Owning the Mideast Peace Process

By Barry Rubin
August 13, 2013

There's an Arab proverb that goes: When an enemy extends his hand to you, cut it off. If you can't, kiss it. Who do you think this applies to today? In contrast to the "empower-our-enemies" approach, two of the best Middle East journalists have just written from different perspectives on the real Middle East.

The results are refreshing, as elsewhere throughout the media the odds are fixed at about four to one against sanity.

At one think tank, Khaled Abu Toameh has published "Ramallah vs. the ‘Peace Process.'" He tells the story of two Israeli Arab businessmen who wanted to open a Fox clothing store in the West Bank, like the one I like to shop at in Tel Aviv's Dizengoff Center.

Although given Palestinian Authority permission and having already made a big investment, they found themselves the target of attacks and calls for store to be firebombed.

The assaults were even organized by PA journalists. So they gave up - costing West Bank Palestinians 150 jobs.

I could easily give another half-dozen such examples.
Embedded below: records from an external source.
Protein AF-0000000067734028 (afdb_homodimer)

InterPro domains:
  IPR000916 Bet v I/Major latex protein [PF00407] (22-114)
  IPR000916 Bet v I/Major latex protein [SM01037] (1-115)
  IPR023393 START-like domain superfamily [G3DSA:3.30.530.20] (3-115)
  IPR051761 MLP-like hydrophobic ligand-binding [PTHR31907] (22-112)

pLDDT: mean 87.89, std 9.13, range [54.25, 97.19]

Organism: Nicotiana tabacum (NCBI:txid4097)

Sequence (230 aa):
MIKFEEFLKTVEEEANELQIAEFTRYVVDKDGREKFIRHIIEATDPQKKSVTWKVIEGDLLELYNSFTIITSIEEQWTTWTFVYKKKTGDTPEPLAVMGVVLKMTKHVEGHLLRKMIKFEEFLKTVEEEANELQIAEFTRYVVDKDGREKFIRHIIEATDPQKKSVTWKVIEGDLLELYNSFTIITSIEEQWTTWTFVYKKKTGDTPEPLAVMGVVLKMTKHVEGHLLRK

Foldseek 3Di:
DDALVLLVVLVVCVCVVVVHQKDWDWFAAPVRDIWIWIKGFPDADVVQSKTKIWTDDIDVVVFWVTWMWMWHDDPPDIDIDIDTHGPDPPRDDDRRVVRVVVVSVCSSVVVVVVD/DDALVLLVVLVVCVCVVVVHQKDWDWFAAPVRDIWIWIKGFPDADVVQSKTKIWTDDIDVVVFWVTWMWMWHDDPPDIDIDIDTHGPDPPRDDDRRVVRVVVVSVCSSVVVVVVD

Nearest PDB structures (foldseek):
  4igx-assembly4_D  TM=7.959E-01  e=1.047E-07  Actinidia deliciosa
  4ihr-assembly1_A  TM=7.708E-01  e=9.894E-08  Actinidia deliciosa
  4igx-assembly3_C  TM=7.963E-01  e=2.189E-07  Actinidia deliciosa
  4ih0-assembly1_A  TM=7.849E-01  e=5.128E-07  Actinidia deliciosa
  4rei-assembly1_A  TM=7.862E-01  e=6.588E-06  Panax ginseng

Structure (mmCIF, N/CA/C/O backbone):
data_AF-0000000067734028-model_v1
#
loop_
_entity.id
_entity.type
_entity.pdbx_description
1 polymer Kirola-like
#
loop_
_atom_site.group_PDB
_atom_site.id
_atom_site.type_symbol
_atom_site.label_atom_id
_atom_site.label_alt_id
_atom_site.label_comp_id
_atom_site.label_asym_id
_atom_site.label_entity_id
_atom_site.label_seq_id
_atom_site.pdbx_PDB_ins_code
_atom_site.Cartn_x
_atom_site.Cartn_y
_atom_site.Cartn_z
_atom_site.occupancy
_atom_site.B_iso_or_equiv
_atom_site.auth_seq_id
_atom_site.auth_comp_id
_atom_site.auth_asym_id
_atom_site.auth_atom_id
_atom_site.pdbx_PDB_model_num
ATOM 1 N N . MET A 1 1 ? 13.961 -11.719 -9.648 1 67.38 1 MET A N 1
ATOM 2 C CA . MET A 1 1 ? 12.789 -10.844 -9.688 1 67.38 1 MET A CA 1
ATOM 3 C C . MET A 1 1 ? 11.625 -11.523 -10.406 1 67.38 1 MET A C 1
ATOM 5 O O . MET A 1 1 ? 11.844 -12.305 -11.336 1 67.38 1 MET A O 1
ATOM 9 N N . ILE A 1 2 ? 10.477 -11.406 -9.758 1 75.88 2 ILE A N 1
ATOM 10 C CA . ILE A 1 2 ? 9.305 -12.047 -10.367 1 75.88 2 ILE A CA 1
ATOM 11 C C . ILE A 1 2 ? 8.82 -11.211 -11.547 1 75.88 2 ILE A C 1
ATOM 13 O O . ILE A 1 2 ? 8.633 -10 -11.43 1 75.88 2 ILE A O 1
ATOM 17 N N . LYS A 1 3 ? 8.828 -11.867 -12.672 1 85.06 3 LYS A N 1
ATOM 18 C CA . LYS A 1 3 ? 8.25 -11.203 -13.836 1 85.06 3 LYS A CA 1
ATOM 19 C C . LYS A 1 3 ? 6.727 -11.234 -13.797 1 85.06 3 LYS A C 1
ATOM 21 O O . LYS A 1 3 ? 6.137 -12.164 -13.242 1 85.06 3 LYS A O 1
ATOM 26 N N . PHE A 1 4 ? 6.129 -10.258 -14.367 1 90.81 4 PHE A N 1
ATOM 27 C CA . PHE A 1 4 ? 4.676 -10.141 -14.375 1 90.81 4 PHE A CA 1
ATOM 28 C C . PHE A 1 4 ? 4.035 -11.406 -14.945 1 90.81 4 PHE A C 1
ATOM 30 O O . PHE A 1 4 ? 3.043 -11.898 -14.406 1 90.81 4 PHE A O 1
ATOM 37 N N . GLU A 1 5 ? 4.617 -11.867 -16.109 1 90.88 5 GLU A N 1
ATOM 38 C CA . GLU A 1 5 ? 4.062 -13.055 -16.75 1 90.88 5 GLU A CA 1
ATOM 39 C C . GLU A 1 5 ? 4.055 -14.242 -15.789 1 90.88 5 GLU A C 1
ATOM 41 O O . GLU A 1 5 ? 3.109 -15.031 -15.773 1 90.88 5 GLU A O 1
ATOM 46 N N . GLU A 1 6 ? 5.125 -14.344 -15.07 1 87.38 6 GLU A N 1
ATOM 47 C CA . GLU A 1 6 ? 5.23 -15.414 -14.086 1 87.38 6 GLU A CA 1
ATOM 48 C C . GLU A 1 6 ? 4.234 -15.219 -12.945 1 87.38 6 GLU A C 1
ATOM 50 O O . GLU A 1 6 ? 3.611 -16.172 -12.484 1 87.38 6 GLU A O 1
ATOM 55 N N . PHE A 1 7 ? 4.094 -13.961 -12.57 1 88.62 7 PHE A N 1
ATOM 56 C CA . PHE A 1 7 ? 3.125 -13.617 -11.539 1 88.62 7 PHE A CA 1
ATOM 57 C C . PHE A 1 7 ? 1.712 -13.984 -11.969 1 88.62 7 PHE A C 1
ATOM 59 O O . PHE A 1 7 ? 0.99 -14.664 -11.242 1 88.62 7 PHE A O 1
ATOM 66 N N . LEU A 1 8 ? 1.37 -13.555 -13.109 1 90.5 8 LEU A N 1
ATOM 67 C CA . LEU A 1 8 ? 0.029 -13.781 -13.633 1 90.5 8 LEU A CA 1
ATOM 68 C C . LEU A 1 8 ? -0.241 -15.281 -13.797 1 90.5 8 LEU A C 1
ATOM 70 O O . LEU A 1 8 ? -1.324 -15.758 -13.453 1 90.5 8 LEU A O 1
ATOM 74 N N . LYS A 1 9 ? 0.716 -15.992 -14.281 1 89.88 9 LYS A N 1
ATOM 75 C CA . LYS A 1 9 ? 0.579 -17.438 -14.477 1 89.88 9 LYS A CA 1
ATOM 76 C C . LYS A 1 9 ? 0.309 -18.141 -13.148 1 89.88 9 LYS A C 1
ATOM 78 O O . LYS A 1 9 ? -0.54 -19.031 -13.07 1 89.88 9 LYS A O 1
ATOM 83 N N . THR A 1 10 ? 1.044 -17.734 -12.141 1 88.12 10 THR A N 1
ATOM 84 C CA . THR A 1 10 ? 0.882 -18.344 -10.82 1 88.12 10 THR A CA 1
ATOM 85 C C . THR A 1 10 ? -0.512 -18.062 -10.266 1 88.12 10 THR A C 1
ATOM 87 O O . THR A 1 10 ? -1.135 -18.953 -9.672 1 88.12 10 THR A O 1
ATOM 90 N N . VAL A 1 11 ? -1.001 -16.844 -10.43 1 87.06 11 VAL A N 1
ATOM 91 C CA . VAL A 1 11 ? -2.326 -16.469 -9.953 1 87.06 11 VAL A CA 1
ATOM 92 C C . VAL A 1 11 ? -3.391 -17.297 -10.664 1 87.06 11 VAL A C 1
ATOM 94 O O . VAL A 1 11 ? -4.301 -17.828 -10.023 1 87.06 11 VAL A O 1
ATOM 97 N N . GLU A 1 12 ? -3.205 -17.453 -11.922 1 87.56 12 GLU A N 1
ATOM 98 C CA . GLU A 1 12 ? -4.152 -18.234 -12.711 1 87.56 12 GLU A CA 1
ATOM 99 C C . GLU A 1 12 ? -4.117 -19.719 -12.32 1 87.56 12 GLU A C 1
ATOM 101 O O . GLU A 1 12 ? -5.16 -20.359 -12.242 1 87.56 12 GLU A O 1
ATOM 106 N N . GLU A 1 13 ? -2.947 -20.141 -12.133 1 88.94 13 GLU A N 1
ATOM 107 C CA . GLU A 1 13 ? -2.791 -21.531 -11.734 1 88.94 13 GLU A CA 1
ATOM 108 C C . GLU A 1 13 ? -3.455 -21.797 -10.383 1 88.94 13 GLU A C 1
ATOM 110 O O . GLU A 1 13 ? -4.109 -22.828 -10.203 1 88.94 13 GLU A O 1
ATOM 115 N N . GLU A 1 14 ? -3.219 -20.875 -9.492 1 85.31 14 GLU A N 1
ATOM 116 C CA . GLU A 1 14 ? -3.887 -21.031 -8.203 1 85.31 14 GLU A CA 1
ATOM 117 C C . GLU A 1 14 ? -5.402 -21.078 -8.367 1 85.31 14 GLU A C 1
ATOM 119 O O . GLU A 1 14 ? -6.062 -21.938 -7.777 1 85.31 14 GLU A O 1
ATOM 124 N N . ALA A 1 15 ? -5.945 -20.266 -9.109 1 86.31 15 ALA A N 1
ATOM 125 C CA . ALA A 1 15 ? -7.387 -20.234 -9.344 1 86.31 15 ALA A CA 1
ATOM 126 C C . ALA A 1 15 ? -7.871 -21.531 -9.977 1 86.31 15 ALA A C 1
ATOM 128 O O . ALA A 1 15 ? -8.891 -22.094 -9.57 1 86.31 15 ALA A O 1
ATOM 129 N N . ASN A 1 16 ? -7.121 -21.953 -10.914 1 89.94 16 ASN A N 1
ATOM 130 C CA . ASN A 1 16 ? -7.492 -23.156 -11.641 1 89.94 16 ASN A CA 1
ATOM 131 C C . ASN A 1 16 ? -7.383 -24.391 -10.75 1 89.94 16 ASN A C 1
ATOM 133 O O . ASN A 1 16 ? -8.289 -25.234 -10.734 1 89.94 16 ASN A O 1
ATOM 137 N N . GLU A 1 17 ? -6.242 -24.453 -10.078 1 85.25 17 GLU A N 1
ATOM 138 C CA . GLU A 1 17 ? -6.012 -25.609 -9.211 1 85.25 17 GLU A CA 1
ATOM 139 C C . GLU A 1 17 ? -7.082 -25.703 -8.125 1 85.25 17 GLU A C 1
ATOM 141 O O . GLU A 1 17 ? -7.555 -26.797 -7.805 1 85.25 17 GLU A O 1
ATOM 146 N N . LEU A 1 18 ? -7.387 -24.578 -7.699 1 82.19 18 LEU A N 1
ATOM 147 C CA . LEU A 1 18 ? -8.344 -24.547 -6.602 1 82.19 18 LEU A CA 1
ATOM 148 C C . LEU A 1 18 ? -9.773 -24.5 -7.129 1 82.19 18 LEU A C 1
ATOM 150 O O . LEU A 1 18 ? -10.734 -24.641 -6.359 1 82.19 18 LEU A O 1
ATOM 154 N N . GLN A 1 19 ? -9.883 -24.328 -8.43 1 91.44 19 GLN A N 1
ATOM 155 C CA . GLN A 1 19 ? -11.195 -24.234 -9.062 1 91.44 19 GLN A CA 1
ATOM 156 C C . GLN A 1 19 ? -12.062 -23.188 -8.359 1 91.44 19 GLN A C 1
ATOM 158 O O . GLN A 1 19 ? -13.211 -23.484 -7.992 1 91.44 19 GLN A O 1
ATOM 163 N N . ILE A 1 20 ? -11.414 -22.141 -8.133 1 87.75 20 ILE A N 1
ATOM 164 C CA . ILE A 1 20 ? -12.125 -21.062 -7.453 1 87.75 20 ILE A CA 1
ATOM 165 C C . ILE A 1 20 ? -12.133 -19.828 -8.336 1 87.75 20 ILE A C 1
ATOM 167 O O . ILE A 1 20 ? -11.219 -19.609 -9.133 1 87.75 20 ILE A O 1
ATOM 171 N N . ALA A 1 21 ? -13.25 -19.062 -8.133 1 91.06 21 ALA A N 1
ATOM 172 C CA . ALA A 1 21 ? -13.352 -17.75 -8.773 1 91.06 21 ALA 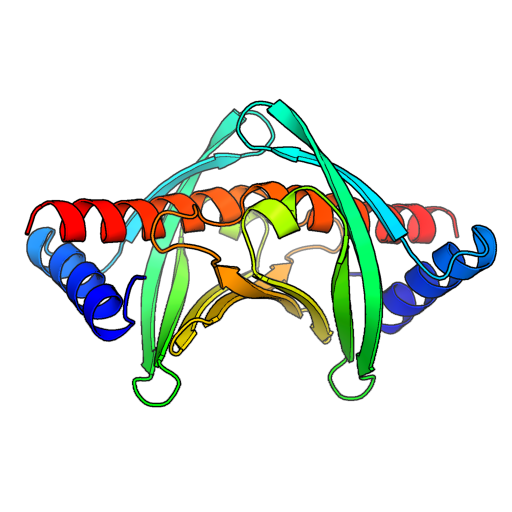A CA 1
ATOM 173 C C . ALA A 1 21 ? -13.094 -16.625 -7.777 1 91.06 21 ALA A C 1
ATOM 175 O O . ALA A 1 21 ? -12.867 -15.484 -8.172 1 91.06 21 ALA A O 1
ATOM 176 N N . GLU A 1 22 ? -13.219 -17.156 -6.551 1 93.44 22 GLU A N 1
ATOM 177 C CA . GLU A 1 22 ? -13.055 -16.219 -5.441 1 93.44 22 GLU A CA 1
ATOM 178 C C . GLU A 1 22 ? -11.977 -16.688 -4.473 1 93.44 22 GLU A C 1
ATOM 180 O O . GLU A 1 22 ? -11.961 -17.859 -4.07 1 93.44 22 GLU A O 1
ATOM 185 N N . PHE A 1 23 ? -11.062 -15.75 -4.188 1 90.62 23 PHE A N 1
ATOM 186 C CA . PHE A 1 23 ? -9.969 -16.094 -3.291 1 90.62 23 PHE A CA 1
ATOM 187 C C . PHE A 1 23 ? -10.297 -15.703 -1.854 1 90.62 23 PHE A C 1
ATOM 189 O O . PHE A 1 23 ? -10.734 -14.586 -1.594 1 90.62 23 PHE A O 1
ATOM 196 N N . THR A 1 24 ? -10.133 -16.703 -0.991 1 91.56 24 THR A N 1
ATOM 197 C CA . THR A 1 24 ? -10.289 -16.438 0.434 1 91.56 24 THR A CA 1
ATOM 198 C C . THR A 1 24 ? -8.93 -16.375 1.123 1 91.56 24 THR A C 1
ATOM 200 O O . THR A 1 24 ? -8.078 -17.25 0.912 1 91.56 24 THR A O 1
ATOM 203 N N . ARG A 1 25 ? -8.719 -15.32 1.91 1 89.25 25 ARG A N 1
ATOM 204 C CA . ARG A 1 25 ? -7.477 -15.172 2.668 1 89.25 25 ARG A CA 1
ATOM 205 C C . ARG A 1 25 ? -7.766 -14.828 4.125 1 89.25 25 ARG A C 1
ATOM 207 O O . ARG A 1 25 ? -8.734 -14.133 4.426 1 89.25 25 ARG A O 1
ATOM 214 N N . TYR A 1 26 ? -6.891 -15.344 4.91 1 92 26 TYR A N 1
ATOM 215 C CA . TYR A 1 26 ? -6.871 -15.008 6.328 1 92 26 TYR A CA 1
ATOM 216 C C . TYR A 1 26 ? -5.578 -14.289 6.703 1 92 26 TYR A C 1
ATOM 218 O O . TYR A 1 26 ? -4.484 -14.812 6.473 1 92 26 TYR A O 1
ATOM 226 N N . VAL A 1 27 ? -5.797 -13.031 7.207 1 87 27 VAL A N 1
ATOM 227 C CA . VAL A 1 27 ? -4.629 -12.219 7.535 1 87 27 VAL A CA 1
ATOM 228 C C . VAL A 1 27 ? -4.723 -11.742 8.984 1 87 27 VAL A C 1
ATOM 230 O O . VAL A 1 27 ? -5.805 -11.758 9.578 1 87 27 VAL A O 1
ATOM 233 N N . VAL A 1 28 ? -3.629 -11.398 9.531 1 83.06 28 VAL A N 1
ATOM 234 C CA . VAL A 1 28 ? -3.58 -10.906 10.906 1 83.06 28 VAL A CA 1
ATOM 235 C C . VAL A 1 28 ? -3.365 -9.391 10.906 1 83.06 28 VAL A C 1
ATOM 237 O O . VAL A 1 28 ? -2.488 -8.883 10.203 1 83.06 28 VAL A O 1
ATOM 240 N N . ASP A 1 29 ? -4.207 -8.703 11.68 1 79.88 29 ASP A N 1
ATOM 241 C CA . ASP A 1 29 ? -4.094 -7.246 11.734 1 79.88 29 ASP A CA 1
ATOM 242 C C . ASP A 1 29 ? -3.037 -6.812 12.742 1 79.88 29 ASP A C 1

As Abu Toameh concludes: This incident is an indication that the same "anti-normalization" movement which [PA leader] Abbas supports will be the first to turn against him if he strikes a deal with Israel. But of course, both because this is a powerful radical movement and because he himself is one of the leaders of the anti-peace camp, Abbas ultimately won't make a deal.

Journalist Aaron David Miller asks: "Does [US Secretary of State] John Kerry's Peace Process Have a Chance?" In subtle terms, he answers: "No."

Neither Abbas nor Netanyahu wants to say no to America's top diplomat and take the blame for the collapse of negotiations.

This proved sufficient to get them back to negotiations, but more will be required to keep them there, let alone to reach an accord. Right now, neither has enough incentives, disincentives, desire or need to move forward boldly.

Unfortunately, right now, the US owns this one more than the parties do. This is not an ideal situation. It would have been better had real urgency brought Abbas and Netanyahu together, rather than John Kerry.

In other words, Kerry wants and needs these talks; Netanyahu and Abbas don't.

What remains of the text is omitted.